Sumários
Visualização e dados de marcadores moleculares
21 Outubro 2019, 09:00 • Patricia Beldade
Tipos de marcadores e exemplos: morfológicos, alozimas, baseados em DNA (incluindo AFLPs, microsatellites, SNPs). Propriedades dos marcadores; incluindo: dominantes ou co-dominantes, níveis de polimorfismo, facilidade de desenvolvimento e genotipagem, necessidade ou não de informação sobre sequência nucleotídica, requesitos sobre qualidade e quantidade de DNA. Exemplos detalhados de dois “polimorfismos de tamanho” (detecção por electroforese com base em tamanho de fragmentos) cujo ensaio envolve PCR mas diferem em dominância ou co-dominância e necessidade ou não de informação sobre sequência nucleotídica: AFLPs e microsatellites. Exercícios de leitura de polimorismo em RFLP, AFLP e microsatellites e entrada dos dados correspondentes.
Visita Facility
17 Outubro 2019, 12:00 • Maria Manuela Gomes Coelho de Noronha Trancoso
Análise quantitativa e comparativa de sequências
16 Outubro 2019, 09:00 • Patricia Beldade
Estatísticas descritivas de sequências. Composição em nucleótidos ou aminoácidos. Uso de codões alternativos. Comparações de sequências de diferentes origens. Polimorfismos. Tipos de substituições de nucleótidos. Cálculo e utilidade de matrizes de distâncias genéticas. Modelos de substituições. Exercícios no programa MegaX.
NGS - 3ª geração
15 Outubro 2019, 15:30 • Maria Manuela Gomes Coelho de Noronha Trancoso
Sequenciação de 3ª geração. Pacific Biosciences and Nanoporo.

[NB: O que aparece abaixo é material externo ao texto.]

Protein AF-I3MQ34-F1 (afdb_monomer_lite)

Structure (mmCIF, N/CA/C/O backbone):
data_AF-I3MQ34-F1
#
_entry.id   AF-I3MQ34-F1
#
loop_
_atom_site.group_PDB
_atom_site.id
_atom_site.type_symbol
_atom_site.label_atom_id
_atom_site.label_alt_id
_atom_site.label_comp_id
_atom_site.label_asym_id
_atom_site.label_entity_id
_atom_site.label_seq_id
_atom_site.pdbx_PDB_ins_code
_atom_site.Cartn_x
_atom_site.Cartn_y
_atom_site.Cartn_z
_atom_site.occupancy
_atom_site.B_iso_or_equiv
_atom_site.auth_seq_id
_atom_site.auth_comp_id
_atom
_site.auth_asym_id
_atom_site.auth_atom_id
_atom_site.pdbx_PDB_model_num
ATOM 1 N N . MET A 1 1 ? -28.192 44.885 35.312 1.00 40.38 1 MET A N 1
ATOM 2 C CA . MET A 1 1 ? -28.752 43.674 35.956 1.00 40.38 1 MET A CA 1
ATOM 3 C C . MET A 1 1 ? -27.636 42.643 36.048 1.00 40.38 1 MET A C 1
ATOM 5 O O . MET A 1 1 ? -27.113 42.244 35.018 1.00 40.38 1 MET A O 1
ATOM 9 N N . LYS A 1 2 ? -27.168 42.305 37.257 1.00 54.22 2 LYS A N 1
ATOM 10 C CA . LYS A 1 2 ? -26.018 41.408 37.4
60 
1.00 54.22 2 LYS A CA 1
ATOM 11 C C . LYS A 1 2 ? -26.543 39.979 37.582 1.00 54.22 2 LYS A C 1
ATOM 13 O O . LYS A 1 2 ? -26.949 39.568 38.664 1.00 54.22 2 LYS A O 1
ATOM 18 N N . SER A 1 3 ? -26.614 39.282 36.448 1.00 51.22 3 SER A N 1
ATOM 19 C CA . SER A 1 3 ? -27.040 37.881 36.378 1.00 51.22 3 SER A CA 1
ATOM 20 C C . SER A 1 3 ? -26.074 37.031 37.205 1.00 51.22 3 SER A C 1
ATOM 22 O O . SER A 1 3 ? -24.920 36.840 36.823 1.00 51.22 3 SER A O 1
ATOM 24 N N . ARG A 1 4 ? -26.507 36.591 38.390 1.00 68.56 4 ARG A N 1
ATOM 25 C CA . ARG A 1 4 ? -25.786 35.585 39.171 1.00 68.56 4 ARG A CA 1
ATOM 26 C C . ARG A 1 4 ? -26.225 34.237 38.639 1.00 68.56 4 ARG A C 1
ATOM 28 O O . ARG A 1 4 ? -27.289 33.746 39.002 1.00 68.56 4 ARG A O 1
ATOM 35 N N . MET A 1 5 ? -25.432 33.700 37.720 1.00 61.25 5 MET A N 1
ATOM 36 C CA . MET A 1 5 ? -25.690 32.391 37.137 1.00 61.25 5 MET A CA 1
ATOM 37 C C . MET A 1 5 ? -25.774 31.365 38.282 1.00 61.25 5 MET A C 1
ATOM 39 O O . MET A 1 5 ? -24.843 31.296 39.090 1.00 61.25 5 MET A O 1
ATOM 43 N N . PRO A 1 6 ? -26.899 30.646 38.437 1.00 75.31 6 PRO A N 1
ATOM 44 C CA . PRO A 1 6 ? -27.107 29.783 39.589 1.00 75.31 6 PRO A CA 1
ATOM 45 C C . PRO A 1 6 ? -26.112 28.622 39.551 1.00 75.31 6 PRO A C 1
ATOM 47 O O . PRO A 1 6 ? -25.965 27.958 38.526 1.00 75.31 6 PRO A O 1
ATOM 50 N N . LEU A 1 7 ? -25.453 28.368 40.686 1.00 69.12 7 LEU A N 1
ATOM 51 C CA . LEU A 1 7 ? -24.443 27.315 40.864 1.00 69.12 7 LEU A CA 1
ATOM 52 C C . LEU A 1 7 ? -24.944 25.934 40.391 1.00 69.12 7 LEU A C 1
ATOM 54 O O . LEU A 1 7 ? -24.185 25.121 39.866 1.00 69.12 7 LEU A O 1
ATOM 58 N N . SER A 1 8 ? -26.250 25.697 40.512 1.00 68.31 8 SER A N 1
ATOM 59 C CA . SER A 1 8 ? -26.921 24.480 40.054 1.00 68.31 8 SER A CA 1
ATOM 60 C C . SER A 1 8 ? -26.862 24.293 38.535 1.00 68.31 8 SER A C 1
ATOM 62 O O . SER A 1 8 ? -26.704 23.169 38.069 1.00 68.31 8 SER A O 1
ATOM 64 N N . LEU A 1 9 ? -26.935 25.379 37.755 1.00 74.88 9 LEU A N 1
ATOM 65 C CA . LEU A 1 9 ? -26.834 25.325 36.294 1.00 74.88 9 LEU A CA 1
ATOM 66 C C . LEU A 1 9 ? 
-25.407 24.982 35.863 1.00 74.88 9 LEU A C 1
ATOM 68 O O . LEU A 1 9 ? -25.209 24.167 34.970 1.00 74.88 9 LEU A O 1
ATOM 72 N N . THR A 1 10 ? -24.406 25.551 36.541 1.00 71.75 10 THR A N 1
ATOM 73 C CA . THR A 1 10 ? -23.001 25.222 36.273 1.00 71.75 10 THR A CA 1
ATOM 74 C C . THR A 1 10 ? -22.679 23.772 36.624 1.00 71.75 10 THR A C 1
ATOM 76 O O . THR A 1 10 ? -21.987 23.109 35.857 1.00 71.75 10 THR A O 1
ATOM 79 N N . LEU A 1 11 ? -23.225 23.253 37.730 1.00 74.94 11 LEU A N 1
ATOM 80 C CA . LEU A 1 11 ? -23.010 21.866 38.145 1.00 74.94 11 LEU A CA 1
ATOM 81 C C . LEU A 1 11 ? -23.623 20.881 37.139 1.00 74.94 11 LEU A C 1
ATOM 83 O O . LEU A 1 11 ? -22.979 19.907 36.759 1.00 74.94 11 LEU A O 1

Vantagens e desvantagens das plataformas de 1ª e 2ª geração.
Desafios ligados à NGS- problemas e soluções.
Análise de resultados da NGS em DNA e RNA.

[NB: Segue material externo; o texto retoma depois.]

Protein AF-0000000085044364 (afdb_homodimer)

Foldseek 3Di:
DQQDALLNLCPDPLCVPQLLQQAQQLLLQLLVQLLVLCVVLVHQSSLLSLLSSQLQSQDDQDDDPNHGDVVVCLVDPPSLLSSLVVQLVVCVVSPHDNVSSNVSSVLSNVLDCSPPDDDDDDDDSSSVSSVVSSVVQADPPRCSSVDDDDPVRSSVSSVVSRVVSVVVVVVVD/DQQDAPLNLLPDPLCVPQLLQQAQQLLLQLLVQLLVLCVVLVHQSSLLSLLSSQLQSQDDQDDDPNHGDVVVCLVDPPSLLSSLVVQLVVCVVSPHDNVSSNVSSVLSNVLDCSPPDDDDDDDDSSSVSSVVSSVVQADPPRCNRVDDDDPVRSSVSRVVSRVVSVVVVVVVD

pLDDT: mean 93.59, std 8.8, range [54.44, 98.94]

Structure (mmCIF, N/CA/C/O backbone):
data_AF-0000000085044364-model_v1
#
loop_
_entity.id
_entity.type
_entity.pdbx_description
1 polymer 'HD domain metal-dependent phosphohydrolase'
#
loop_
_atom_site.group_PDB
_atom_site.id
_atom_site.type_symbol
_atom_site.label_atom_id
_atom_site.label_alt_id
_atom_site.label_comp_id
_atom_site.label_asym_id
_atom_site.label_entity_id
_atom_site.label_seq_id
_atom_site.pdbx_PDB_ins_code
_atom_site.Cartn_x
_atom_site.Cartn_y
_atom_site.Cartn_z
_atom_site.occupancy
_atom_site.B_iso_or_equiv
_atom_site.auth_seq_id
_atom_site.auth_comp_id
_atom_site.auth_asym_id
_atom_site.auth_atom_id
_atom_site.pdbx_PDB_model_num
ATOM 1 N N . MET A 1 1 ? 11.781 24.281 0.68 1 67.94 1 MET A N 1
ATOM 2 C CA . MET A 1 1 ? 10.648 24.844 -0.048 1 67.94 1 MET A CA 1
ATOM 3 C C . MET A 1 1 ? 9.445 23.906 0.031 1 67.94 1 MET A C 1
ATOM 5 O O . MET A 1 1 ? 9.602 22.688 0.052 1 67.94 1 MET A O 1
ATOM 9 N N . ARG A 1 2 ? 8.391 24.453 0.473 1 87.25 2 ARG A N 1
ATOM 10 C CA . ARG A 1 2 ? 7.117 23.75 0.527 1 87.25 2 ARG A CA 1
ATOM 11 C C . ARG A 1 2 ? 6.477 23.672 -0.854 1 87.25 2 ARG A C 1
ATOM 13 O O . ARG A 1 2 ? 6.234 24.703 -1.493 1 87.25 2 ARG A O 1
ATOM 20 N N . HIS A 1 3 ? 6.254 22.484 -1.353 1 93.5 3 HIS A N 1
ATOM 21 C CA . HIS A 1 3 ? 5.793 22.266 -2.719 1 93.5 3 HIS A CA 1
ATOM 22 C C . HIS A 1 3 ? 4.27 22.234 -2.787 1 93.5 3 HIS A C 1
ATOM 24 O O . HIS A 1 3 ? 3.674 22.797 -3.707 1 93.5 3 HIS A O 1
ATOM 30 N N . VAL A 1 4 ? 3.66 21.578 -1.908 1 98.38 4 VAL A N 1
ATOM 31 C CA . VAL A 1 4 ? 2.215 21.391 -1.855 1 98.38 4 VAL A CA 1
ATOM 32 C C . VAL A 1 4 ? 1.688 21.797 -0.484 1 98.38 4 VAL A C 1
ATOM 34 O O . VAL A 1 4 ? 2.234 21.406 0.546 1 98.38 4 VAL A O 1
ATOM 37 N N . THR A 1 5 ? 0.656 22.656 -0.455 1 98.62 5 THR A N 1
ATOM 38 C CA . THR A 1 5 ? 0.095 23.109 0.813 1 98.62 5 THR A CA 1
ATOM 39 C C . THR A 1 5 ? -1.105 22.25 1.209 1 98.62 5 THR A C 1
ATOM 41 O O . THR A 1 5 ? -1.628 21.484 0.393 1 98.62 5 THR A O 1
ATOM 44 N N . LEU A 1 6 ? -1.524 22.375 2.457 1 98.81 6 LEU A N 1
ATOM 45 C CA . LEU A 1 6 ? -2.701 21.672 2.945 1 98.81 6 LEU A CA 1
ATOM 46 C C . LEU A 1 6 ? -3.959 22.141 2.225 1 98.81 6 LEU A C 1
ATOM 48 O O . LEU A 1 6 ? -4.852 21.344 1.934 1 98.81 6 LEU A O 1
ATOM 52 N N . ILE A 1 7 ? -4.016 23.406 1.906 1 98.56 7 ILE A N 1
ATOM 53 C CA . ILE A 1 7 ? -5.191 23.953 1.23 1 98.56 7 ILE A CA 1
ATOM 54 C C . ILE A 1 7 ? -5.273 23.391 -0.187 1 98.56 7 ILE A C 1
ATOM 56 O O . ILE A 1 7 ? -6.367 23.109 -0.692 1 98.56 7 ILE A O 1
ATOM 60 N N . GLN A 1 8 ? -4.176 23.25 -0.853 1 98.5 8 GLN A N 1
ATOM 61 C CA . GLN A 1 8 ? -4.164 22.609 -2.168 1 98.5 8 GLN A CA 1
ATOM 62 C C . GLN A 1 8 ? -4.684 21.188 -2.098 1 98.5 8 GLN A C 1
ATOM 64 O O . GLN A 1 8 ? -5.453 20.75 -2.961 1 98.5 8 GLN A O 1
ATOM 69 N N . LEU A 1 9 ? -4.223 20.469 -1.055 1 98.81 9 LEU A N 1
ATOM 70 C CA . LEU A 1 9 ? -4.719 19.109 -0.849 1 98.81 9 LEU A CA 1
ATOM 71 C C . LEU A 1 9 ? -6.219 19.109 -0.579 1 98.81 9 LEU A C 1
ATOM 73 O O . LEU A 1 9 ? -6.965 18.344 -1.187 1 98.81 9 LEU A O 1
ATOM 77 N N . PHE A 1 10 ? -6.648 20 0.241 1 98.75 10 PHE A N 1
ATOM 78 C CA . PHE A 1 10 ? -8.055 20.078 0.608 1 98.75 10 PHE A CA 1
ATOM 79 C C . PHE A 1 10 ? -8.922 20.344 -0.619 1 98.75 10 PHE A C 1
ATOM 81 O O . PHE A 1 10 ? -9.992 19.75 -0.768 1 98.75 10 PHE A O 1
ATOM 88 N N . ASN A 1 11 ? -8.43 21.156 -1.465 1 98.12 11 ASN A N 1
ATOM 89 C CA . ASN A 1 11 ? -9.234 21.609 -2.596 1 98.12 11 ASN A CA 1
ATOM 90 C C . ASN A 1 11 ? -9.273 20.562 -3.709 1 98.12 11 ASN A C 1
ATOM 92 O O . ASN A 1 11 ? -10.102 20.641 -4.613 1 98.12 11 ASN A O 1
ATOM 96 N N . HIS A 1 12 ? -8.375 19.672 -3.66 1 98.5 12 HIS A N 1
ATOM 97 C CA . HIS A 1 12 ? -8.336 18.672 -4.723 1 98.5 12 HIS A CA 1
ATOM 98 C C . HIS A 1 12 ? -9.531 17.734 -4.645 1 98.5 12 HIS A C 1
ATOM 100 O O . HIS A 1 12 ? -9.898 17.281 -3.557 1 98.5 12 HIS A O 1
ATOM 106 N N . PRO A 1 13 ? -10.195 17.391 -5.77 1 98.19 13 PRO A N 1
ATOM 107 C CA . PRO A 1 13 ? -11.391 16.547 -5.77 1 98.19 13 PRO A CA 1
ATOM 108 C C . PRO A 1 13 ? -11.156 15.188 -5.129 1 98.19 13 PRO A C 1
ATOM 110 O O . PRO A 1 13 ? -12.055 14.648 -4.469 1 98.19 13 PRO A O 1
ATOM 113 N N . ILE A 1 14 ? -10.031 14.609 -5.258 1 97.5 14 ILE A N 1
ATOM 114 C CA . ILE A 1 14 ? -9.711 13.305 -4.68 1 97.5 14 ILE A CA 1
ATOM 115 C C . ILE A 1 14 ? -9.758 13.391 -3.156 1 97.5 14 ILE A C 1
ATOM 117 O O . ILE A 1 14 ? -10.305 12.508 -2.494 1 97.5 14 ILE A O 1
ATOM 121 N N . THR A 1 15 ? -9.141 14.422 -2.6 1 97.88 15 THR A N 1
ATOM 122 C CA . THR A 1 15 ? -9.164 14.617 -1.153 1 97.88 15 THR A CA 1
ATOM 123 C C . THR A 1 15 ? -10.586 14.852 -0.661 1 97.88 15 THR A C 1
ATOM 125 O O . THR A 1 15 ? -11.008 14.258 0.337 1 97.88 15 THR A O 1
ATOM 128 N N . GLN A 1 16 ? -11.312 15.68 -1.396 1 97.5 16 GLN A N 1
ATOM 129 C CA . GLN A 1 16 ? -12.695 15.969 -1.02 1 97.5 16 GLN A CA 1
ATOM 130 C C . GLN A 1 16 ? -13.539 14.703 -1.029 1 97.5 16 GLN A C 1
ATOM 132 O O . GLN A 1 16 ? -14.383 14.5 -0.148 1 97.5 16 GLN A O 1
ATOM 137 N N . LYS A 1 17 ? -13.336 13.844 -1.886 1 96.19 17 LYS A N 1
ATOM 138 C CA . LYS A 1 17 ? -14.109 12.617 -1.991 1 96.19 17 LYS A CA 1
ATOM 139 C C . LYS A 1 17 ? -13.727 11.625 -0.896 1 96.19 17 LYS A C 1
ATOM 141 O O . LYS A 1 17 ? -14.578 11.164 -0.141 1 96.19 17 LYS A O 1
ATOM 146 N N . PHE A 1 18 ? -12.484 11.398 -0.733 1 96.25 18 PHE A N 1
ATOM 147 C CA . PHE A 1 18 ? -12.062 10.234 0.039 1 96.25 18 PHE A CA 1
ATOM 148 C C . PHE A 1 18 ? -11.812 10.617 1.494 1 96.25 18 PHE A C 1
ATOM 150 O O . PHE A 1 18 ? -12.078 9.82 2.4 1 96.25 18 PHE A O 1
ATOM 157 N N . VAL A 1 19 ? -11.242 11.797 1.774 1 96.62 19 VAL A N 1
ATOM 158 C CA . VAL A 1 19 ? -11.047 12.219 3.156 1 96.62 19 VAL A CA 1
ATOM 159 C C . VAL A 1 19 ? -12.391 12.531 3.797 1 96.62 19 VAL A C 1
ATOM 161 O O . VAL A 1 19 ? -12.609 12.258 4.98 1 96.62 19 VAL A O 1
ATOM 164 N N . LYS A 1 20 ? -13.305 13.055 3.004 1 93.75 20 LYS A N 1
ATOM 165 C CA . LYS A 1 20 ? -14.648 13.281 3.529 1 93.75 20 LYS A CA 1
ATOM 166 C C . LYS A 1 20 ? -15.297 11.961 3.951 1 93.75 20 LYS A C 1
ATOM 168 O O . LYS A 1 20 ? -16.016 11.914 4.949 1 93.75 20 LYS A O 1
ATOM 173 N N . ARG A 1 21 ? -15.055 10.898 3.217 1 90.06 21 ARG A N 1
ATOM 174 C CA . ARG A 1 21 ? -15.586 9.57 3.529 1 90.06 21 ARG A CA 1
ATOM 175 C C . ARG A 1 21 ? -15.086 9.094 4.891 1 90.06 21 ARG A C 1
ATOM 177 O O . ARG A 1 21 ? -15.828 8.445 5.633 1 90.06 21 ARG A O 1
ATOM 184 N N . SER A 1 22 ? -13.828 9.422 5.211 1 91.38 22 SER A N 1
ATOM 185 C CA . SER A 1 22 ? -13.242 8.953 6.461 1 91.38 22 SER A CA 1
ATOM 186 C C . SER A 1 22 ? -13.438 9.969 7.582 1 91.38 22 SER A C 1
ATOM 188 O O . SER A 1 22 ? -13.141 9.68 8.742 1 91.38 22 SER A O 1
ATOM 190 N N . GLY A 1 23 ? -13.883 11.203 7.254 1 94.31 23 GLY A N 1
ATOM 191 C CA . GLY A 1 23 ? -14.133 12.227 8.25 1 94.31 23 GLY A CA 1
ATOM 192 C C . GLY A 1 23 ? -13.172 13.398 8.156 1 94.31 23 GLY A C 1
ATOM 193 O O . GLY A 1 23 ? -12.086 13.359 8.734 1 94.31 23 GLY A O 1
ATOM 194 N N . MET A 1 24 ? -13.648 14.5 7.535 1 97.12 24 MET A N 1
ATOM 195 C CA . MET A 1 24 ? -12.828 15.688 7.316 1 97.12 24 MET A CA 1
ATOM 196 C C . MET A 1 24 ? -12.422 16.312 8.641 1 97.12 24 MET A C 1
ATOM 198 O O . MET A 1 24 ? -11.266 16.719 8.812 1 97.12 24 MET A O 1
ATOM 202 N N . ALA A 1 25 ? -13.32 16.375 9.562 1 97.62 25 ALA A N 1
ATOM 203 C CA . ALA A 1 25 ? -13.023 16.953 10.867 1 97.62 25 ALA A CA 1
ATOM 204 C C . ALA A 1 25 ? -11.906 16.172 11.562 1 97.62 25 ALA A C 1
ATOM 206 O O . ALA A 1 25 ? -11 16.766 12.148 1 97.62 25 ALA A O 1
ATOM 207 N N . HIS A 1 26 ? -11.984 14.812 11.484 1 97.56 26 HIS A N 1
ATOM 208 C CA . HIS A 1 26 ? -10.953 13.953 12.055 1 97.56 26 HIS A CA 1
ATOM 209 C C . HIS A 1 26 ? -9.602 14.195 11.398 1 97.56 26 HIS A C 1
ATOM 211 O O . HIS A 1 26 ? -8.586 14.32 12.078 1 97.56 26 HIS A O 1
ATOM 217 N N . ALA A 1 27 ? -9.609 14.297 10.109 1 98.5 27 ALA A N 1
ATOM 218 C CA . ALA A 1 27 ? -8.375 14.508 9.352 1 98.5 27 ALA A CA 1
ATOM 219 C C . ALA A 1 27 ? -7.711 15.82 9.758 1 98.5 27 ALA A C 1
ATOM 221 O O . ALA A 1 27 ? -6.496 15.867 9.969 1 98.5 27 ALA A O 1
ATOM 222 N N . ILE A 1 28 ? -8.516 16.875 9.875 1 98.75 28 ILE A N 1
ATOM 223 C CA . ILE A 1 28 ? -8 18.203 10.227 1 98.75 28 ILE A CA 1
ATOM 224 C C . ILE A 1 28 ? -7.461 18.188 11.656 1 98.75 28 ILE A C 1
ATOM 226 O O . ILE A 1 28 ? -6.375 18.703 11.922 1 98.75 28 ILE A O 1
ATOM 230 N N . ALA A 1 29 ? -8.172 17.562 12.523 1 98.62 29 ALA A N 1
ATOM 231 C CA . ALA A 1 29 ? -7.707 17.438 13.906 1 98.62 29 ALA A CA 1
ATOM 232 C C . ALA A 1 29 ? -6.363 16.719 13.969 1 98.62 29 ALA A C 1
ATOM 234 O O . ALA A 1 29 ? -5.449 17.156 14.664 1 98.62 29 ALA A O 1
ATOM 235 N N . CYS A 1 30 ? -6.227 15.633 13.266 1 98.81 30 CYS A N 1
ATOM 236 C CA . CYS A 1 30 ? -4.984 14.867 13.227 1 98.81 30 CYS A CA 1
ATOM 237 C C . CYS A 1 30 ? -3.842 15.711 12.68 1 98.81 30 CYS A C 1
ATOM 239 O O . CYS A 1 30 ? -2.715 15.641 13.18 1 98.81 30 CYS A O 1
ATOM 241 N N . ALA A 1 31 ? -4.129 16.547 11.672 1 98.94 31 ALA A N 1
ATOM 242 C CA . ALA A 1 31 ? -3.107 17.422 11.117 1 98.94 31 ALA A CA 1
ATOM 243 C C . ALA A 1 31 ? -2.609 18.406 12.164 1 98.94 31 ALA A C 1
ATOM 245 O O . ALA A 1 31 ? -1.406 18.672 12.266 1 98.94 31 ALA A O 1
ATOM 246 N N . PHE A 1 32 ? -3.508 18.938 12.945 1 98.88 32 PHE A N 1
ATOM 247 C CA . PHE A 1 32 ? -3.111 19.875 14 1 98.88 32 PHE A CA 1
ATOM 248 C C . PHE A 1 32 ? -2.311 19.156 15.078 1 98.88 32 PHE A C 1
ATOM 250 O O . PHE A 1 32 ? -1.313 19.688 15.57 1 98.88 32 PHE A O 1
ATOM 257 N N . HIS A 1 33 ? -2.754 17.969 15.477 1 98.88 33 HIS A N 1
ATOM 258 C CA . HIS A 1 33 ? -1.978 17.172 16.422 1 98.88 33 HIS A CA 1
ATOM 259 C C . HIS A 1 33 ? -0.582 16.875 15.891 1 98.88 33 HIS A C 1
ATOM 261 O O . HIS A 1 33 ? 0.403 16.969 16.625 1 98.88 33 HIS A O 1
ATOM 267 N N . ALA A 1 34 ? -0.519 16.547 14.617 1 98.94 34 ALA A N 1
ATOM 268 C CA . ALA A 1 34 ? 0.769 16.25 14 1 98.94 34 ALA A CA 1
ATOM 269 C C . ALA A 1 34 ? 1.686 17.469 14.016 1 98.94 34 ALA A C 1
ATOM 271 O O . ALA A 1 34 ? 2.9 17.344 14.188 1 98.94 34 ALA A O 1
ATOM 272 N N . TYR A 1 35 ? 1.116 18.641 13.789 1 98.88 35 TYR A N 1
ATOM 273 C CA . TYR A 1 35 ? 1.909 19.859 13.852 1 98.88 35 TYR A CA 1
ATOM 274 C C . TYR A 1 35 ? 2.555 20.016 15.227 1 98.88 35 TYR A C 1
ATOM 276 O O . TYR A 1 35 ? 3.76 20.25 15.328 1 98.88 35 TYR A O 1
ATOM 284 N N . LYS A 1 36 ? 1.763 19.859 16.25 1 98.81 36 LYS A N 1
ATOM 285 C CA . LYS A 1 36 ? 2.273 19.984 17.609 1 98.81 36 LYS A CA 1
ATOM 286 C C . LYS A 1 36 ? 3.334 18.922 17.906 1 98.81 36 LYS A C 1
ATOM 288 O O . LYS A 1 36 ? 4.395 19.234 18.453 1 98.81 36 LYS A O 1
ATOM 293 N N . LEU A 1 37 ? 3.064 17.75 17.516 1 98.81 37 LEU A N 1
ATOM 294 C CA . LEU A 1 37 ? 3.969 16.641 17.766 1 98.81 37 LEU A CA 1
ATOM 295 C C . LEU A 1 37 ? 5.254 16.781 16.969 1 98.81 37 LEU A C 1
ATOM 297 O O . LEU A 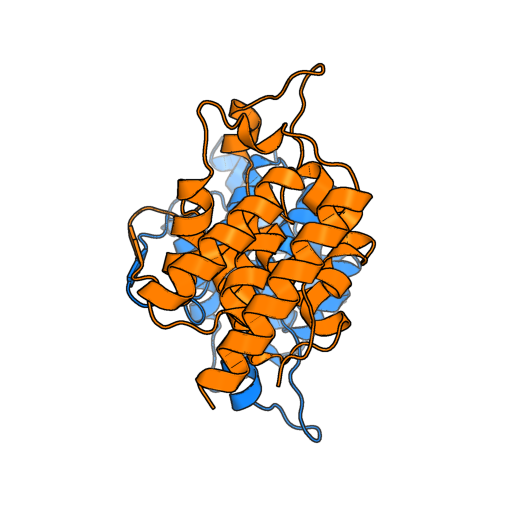1 37 ? 6.32 16.344 17.406 1 98.81 37 LEU A O 1
ATOM 301 N N . SER A 1 38 ? 5.074 17.375 15.734 1 98.62 38 SER A N 1
ATOM 302 C CA . SER A 1 38 ? 6.262 17.562 14.898 1 98.62 38 SER A CA 1
ATOM 303 C C . SER A 1 38 ? 7.316 18.391 15.609 1 98.62 38 SER A C 1
ATOM 305 O O . SER A 1 38 ? 8.516 18.172 15.438 1 98.62 38 SER A O 1
ATOM 307 N N . LYS A 1 39 ? 6.902 19.328 16.391 1 97.81 39 LYS A N 1
ATOM 308 C CA . LYS A 1 39 ? 7.828 20.141 17.188 1 97.81 39 LYS A CA 1
ATOM 309 C C . LYS A 1 39 ? 8.461 19.312 18.297 1 97.81 39 LYS A C 1
ATOM 311 O O . LYS A 1 39 ? 9.68 19.375 18.5 1 97.81 39 LYS A O 1
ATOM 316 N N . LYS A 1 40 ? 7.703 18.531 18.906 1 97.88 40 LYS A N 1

Tratamento bioinformático dos dados de NGS
Análise quantitativa e comparativa de sequências
14 Outubro 2019, 09:00 • Patricia Beldade
Estatísticas descritivas de sequências. Composição em nucleótidos ou aminoácidos. Uso de codões alternativos. Comparações de sequências de diferentes origens. Polimorfismos. Tipos de substituições de nucleótidos. Cálculo e utilidade de matrizes de distâncias genéticas. Modelos de substituições. Exercícios no programa MegaX.